§ **WHAT YOU SHOULD DO**
The job is to find each line of the records below that includes the word "Protein" and copy it.

§ **DATASET RECORDS**
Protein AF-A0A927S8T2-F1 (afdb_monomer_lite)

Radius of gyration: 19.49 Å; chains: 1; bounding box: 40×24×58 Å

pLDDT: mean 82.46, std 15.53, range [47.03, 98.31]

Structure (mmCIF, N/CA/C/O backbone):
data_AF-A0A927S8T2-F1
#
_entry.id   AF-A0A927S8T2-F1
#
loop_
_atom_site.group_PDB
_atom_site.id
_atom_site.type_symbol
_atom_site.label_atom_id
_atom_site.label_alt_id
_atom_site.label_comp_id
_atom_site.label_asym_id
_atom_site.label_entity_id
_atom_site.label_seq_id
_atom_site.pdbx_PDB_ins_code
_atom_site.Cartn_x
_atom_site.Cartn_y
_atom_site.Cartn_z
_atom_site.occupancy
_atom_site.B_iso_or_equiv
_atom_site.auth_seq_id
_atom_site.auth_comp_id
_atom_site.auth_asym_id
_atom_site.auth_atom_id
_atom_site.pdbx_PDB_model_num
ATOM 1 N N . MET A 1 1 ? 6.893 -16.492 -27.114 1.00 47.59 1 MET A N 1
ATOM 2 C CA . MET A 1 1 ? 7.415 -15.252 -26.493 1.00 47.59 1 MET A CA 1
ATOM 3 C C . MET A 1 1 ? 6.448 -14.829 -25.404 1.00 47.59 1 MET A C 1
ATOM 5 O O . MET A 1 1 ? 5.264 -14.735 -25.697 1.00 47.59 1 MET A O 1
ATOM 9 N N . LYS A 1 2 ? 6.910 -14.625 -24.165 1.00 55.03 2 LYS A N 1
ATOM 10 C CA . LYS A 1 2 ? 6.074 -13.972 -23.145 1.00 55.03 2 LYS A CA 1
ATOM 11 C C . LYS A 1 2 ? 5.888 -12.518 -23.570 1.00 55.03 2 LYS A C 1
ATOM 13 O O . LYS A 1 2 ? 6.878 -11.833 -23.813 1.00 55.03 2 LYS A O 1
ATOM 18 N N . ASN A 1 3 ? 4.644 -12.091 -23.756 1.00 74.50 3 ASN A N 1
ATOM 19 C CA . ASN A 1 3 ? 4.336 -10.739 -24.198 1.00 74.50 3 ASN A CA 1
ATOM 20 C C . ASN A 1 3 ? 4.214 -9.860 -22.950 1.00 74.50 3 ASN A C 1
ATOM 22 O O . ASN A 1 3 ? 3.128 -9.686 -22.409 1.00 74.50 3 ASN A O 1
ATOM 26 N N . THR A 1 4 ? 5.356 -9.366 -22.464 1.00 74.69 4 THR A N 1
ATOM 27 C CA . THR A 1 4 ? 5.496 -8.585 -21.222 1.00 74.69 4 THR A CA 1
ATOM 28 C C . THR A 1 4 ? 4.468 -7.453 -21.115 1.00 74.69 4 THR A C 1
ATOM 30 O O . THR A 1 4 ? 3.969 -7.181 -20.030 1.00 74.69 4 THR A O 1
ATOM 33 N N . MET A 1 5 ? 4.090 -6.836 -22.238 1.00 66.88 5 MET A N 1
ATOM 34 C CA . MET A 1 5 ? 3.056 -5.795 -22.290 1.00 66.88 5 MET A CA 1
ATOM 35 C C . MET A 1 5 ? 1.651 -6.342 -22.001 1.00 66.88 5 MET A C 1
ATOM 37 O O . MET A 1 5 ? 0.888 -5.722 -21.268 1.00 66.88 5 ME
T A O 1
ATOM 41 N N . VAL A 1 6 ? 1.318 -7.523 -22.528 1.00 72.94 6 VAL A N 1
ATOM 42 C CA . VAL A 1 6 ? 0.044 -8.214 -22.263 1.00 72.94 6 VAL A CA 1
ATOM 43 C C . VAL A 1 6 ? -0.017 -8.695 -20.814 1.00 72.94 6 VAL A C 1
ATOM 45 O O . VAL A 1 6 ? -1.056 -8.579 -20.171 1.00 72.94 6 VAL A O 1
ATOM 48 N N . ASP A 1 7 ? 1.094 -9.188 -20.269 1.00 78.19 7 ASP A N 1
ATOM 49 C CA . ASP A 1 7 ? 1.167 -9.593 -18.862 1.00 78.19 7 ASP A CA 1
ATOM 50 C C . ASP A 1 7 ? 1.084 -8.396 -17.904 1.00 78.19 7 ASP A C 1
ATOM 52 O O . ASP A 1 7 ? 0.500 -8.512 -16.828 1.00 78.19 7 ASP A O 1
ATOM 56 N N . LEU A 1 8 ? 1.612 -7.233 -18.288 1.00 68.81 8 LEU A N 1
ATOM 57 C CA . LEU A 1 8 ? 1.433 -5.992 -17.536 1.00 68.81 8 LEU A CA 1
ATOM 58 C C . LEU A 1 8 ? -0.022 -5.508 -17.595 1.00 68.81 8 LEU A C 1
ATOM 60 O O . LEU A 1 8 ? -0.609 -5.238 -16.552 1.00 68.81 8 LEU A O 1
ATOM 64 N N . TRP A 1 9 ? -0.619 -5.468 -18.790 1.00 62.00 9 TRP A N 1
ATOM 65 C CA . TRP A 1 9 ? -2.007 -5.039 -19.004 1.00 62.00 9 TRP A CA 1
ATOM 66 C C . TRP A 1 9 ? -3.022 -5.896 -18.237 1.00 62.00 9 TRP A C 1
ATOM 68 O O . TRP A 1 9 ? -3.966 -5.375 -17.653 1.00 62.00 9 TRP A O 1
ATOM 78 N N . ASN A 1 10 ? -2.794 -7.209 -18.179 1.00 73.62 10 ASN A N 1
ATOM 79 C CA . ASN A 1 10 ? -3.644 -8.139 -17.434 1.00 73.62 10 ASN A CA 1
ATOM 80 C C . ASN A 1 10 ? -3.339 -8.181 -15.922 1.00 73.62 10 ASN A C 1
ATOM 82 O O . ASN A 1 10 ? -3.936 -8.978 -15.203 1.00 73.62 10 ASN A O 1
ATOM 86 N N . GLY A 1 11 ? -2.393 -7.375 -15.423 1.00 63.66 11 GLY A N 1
...
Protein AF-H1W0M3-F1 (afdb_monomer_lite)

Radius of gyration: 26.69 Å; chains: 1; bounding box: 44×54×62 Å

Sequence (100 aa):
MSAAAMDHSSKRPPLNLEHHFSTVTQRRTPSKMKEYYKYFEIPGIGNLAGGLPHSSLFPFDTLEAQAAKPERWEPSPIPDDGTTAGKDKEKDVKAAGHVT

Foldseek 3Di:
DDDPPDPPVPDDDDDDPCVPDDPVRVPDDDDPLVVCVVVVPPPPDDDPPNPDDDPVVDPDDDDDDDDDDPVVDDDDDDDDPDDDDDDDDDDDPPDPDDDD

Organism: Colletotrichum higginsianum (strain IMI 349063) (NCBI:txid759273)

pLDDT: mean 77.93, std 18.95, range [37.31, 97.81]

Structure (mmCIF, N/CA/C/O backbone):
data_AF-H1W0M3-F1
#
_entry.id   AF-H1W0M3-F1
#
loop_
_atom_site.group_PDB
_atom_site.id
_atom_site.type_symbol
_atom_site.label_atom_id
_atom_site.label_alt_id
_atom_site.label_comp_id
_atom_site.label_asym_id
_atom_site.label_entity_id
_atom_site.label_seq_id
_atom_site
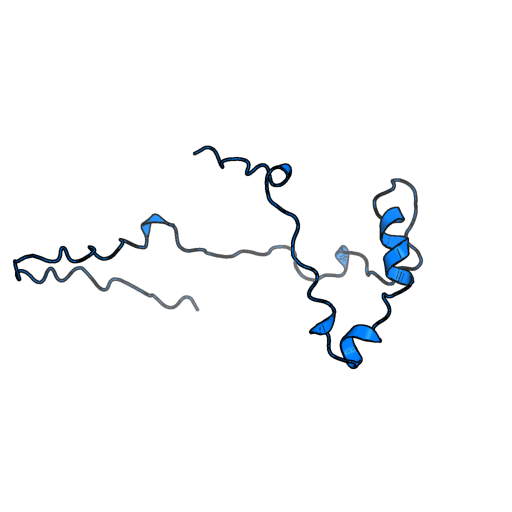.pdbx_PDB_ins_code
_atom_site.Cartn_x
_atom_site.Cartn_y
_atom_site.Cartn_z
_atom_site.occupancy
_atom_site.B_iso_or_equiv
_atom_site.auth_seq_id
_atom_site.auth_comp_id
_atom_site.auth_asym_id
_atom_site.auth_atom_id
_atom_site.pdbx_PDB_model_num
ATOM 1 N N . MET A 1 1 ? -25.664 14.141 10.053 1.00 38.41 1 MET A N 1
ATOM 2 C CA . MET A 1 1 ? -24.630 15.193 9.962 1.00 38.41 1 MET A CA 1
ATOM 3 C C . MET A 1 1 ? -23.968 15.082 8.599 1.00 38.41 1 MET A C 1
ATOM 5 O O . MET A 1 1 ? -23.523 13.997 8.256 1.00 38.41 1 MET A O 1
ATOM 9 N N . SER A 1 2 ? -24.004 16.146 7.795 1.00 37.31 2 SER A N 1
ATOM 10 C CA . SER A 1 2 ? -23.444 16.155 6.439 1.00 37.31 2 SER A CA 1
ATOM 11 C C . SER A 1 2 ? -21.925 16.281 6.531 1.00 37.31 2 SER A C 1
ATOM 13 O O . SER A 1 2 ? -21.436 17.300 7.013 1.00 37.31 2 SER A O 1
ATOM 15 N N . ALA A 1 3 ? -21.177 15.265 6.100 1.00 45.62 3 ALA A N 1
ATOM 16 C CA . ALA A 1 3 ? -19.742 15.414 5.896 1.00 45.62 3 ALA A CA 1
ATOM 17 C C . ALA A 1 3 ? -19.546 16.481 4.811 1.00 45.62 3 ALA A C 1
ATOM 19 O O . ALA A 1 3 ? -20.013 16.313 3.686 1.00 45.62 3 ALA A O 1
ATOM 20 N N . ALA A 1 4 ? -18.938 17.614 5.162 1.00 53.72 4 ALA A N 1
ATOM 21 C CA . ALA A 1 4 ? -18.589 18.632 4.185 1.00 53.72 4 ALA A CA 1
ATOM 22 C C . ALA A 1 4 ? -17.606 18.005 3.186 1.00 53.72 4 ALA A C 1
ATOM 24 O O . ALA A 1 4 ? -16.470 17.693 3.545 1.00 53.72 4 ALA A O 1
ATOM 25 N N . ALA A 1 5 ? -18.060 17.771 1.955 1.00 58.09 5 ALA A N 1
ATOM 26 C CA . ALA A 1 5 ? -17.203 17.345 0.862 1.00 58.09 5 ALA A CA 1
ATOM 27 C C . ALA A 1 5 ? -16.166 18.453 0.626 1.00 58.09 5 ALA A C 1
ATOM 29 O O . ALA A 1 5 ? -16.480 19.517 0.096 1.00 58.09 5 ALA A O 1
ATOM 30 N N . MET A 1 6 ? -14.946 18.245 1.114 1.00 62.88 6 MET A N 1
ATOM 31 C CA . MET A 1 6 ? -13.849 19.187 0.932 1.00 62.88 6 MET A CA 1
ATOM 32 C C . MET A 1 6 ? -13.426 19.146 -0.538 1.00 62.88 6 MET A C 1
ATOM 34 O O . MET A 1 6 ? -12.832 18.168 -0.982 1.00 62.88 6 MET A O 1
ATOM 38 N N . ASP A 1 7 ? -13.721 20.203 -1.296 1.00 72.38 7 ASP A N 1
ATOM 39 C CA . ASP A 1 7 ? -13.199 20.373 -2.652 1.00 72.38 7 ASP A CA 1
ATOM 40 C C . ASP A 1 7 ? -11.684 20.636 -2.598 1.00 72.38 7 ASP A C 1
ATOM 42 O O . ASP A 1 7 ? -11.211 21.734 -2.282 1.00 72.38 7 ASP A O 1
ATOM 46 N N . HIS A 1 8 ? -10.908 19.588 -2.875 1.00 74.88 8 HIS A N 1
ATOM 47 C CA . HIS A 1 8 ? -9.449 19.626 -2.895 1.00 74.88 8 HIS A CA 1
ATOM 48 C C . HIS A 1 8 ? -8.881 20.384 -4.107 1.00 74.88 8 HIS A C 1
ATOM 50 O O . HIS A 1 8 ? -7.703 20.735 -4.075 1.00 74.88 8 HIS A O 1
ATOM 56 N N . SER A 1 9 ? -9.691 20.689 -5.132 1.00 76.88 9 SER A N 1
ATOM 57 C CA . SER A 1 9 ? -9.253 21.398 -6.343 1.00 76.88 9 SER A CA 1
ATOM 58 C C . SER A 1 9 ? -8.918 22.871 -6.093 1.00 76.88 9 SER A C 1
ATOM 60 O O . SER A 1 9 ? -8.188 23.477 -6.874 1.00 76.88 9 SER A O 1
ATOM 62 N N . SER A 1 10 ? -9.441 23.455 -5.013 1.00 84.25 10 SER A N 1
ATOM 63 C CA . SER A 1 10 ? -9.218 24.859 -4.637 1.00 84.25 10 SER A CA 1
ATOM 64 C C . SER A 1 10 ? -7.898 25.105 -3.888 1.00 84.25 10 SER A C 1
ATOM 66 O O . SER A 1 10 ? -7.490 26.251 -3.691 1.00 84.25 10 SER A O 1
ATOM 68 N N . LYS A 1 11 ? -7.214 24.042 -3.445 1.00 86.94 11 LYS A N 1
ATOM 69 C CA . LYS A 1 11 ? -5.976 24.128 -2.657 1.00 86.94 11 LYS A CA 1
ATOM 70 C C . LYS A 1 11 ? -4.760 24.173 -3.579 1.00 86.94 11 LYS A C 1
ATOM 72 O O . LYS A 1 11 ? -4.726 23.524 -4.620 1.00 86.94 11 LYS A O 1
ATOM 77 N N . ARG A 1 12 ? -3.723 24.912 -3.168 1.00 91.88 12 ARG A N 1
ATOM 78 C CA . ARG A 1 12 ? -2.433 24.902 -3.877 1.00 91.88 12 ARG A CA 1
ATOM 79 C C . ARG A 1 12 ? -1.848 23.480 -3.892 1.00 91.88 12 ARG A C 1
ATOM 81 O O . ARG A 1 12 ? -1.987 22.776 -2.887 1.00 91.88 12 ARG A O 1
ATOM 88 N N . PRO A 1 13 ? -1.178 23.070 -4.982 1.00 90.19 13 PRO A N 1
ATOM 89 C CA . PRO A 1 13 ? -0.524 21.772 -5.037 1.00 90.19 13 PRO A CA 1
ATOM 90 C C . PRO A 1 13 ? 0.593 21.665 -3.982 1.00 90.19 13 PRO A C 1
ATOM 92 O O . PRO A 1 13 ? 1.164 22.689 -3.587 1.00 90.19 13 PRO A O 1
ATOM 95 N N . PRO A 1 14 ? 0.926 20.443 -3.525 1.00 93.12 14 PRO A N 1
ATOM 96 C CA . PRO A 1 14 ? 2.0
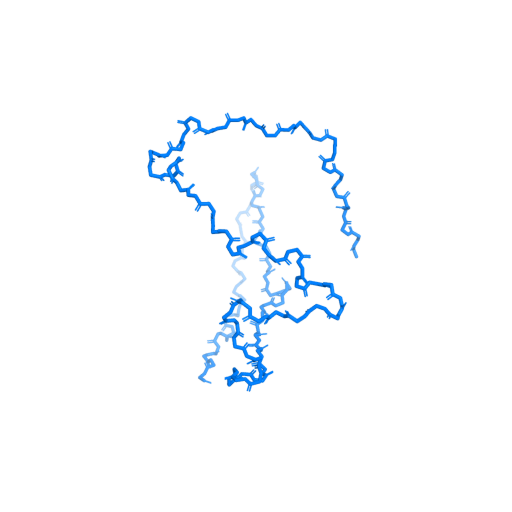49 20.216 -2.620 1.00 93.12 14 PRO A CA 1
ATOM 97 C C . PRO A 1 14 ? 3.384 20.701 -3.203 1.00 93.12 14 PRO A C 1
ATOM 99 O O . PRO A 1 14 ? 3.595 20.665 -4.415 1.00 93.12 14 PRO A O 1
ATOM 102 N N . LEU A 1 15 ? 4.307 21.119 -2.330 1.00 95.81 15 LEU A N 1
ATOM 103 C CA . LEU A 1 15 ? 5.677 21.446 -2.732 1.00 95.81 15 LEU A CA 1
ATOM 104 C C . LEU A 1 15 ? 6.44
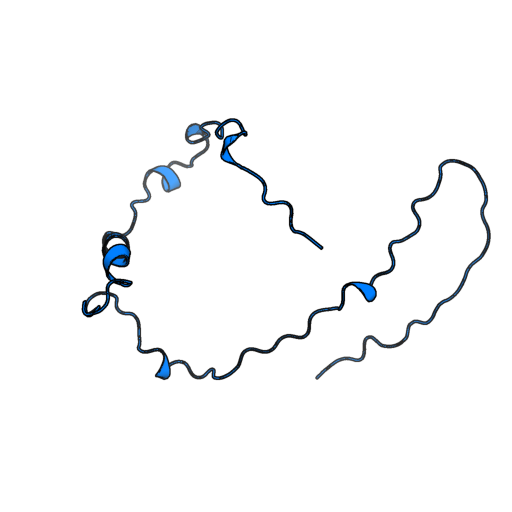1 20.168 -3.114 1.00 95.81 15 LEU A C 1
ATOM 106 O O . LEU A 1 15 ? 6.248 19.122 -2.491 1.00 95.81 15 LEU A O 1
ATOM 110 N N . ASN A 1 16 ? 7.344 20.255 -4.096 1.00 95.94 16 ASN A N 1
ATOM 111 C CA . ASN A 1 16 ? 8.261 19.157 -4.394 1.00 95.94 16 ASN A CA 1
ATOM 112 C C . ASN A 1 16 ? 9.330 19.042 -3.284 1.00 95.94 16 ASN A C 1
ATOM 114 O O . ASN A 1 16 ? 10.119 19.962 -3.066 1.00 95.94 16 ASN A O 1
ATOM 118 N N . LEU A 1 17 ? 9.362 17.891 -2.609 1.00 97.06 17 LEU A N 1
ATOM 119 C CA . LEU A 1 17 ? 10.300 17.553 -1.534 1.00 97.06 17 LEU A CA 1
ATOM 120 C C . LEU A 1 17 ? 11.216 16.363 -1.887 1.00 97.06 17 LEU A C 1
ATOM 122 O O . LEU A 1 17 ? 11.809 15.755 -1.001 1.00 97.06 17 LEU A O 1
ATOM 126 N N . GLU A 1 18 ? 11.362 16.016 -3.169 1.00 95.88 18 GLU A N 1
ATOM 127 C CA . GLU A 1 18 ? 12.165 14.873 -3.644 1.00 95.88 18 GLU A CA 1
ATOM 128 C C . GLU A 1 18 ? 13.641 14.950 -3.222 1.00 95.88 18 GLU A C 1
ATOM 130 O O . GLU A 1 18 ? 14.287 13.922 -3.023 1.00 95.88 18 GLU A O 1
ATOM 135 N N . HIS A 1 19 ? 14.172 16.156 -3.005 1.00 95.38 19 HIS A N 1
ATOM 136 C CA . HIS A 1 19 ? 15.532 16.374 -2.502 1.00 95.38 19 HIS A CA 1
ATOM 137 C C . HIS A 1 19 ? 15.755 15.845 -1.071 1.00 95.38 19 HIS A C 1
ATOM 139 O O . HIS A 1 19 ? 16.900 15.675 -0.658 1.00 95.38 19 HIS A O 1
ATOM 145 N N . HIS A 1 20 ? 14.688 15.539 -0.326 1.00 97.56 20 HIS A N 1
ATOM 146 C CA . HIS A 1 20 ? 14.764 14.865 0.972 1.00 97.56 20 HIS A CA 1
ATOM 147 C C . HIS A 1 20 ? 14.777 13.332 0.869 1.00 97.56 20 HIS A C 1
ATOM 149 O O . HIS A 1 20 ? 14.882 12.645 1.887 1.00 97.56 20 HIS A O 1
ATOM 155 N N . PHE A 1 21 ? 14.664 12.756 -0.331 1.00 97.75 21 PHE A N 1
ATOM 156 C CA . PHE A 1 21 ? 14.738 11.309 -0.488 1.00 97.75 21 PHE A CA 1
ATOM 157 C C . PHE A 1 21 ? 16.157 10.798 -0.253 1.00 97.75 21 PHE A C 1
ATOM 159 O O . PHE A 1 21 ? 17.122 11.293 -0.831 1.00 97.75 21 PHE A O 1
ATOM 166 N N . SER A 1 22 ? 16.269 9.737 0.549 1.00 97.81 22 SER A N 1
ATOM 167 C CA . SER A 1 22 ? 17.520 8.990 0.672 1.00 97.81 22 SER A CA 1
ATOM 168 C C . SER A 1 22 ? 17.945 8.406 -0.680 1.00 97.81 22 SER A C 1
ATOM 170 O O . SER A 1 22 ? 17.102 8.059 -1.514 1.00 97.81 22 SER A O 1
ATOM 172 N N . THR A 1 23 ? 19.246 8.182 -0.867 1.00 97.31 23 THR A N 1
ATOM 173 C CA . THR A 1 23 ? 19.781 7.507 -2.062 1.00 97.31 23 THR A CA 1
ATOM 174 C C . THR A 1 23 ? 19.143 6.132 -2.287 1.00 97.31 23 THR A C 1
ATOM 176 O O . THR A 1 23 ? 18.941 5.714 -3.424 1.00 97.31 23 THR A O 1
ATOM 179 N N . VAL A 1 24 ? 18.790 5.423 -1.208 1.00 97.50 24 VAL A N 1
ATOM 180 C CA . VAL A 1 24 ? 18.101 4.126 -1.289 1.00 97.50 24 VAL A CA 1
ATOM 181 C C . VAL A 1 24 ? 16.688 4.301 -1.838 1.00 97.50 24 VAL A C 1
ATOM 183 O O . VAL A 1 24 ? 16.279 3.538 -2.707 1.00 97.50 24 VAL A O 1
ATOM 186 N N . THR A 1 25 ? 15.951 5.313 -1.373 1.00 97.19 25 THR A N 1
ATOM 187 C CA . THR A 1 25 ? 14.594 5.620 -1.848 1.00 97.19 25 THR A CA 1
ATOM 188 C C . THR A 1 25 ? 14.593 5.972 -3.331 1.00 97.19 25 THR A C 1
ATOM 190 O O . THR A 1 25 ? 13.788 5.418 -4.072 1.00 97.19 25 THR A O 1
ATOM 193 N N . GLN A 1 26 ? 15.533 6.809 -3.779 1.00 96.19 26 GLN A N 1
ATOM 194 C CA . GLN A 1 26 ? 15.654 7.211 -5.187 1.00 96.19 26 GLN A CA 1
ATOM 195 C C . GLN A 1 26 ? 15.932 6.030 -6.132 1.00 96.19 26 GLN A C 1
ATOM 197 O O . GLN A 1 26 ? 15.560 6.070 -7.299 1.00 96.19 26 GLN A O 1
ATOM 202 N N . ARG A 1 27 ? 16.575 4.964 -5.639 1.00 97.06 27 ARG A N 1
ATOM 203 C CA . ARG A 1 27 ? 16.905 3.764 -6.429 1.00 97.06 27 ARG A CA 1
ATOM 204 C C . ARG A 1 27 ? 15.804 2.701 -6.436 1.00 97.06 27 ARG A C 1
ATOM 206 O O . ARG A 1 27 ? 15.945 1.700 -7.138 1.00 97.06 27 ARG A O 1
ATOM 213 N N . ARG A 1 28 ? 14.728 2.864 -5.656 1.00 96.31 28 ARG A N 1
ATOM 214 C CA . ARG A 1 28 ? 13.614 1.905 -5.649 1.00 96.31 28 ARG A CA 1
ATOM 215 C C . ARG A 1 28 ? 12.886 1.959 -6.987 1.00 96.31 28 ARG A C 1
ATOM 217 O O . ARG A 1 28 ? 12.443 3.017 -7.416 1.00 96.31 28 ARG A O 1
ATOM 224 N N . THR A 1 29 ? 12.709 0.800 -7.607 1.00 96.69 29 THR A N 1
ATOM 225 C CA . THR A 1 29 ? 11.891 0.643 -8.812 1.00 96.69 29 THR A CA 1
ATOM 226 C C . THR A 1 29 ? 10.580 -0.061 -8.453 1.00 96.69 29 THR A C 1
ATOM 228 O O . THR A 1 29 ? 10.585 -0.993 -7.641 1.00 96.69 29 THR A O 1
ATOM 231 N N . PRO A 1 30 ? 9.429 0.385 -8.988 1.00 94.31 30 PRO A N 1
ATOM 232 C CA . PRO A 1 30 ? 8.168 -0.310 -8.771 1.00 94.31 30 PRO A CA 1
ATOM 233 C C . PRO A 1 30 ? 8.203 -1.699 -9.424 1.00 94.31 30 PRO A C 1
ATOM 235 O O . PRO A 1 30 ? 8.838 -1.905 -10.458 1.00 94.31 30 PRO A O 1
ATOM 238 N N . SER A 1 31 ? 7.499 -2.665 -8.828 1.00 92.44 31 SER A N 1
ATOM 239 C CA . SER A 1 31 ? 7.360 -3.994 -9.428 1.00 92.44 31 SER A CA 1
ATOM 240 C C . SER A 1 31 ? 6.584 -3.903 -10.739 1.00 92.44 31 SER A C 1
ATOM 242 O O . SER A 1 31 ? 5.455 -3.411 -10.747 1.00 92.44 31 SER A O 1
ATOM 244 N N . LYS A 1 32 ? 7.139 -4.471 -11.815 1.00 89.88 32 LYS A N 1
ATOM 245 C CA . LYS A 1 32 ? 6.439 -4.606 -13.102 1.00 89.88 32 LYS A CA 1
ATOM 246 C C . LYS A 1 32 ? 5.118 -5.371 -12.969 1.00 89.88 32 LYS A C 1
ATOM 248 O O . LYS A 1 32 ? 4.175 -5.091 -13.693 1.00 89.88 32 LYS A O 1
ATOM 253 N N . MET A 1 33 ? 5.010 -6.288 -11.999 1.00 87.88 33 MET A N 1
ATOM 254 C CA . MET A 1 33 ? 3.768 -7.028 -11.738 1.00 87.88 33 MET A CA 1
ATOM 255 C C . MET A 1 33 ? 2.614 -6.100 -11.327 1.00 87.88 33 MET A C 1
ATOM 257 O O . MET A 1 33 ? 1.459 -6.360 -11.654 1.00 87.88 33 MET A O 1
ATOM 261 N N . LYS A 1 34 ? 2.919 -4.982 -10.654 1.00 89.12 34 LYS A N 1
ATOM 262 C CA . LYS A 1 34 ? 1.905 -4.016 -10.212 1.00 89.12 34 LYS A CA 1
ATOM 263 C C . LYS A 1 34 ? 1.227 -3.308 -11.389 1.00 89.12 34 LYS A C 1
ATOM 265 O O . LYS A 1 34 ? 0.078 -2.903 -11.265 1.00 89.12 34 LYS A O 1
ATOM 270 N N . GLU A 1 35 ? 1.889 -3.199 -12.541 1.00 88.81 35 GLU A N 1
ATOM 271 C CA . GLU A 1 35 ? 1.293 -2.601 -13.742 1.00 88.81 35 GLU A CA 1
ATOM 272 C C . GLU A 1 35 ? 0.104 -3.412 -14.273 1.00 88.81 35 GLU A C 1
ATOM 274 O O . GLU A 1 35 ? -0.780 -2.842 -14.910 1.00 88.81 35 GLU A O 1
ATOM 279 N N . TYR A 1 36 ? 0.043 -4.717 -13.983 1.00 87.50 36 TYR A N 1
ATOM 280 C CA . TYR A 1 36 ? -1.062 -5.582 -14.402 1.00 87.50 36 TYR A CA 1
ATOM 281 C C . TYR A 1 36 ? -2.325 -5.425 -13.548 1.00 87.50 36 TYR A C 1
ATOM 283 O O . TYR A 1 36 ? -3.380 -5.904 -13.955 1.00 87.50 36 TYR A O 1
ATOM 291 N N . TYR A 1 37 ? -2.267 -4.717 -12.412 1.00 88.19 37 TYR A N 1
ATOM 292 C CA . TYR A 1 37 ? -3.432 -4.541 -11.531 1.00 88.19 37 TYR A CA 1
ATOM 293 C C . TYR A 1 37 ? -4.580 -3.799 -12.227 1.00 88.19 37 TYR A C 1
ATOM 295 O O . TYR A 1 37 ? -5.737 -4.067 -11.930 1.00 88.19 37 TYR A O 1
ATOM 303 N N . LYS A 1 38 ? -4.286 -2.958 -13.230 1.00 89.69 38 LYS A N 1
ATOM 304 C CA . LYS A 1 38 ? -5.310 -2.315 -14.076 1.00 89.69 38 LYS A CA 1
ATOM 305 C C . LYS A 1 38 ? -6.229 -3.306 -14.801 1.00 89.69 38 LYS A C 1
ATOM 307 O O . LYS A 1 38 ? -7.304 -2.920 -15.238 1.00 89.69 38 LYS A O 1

§ **RESULT FOR THIS TASK**
Protein AF-A0A927S8T2-F1 (afdb_monomer_lite)
Protein AF-H1W0M3-F1 (afdb_monomer_lite)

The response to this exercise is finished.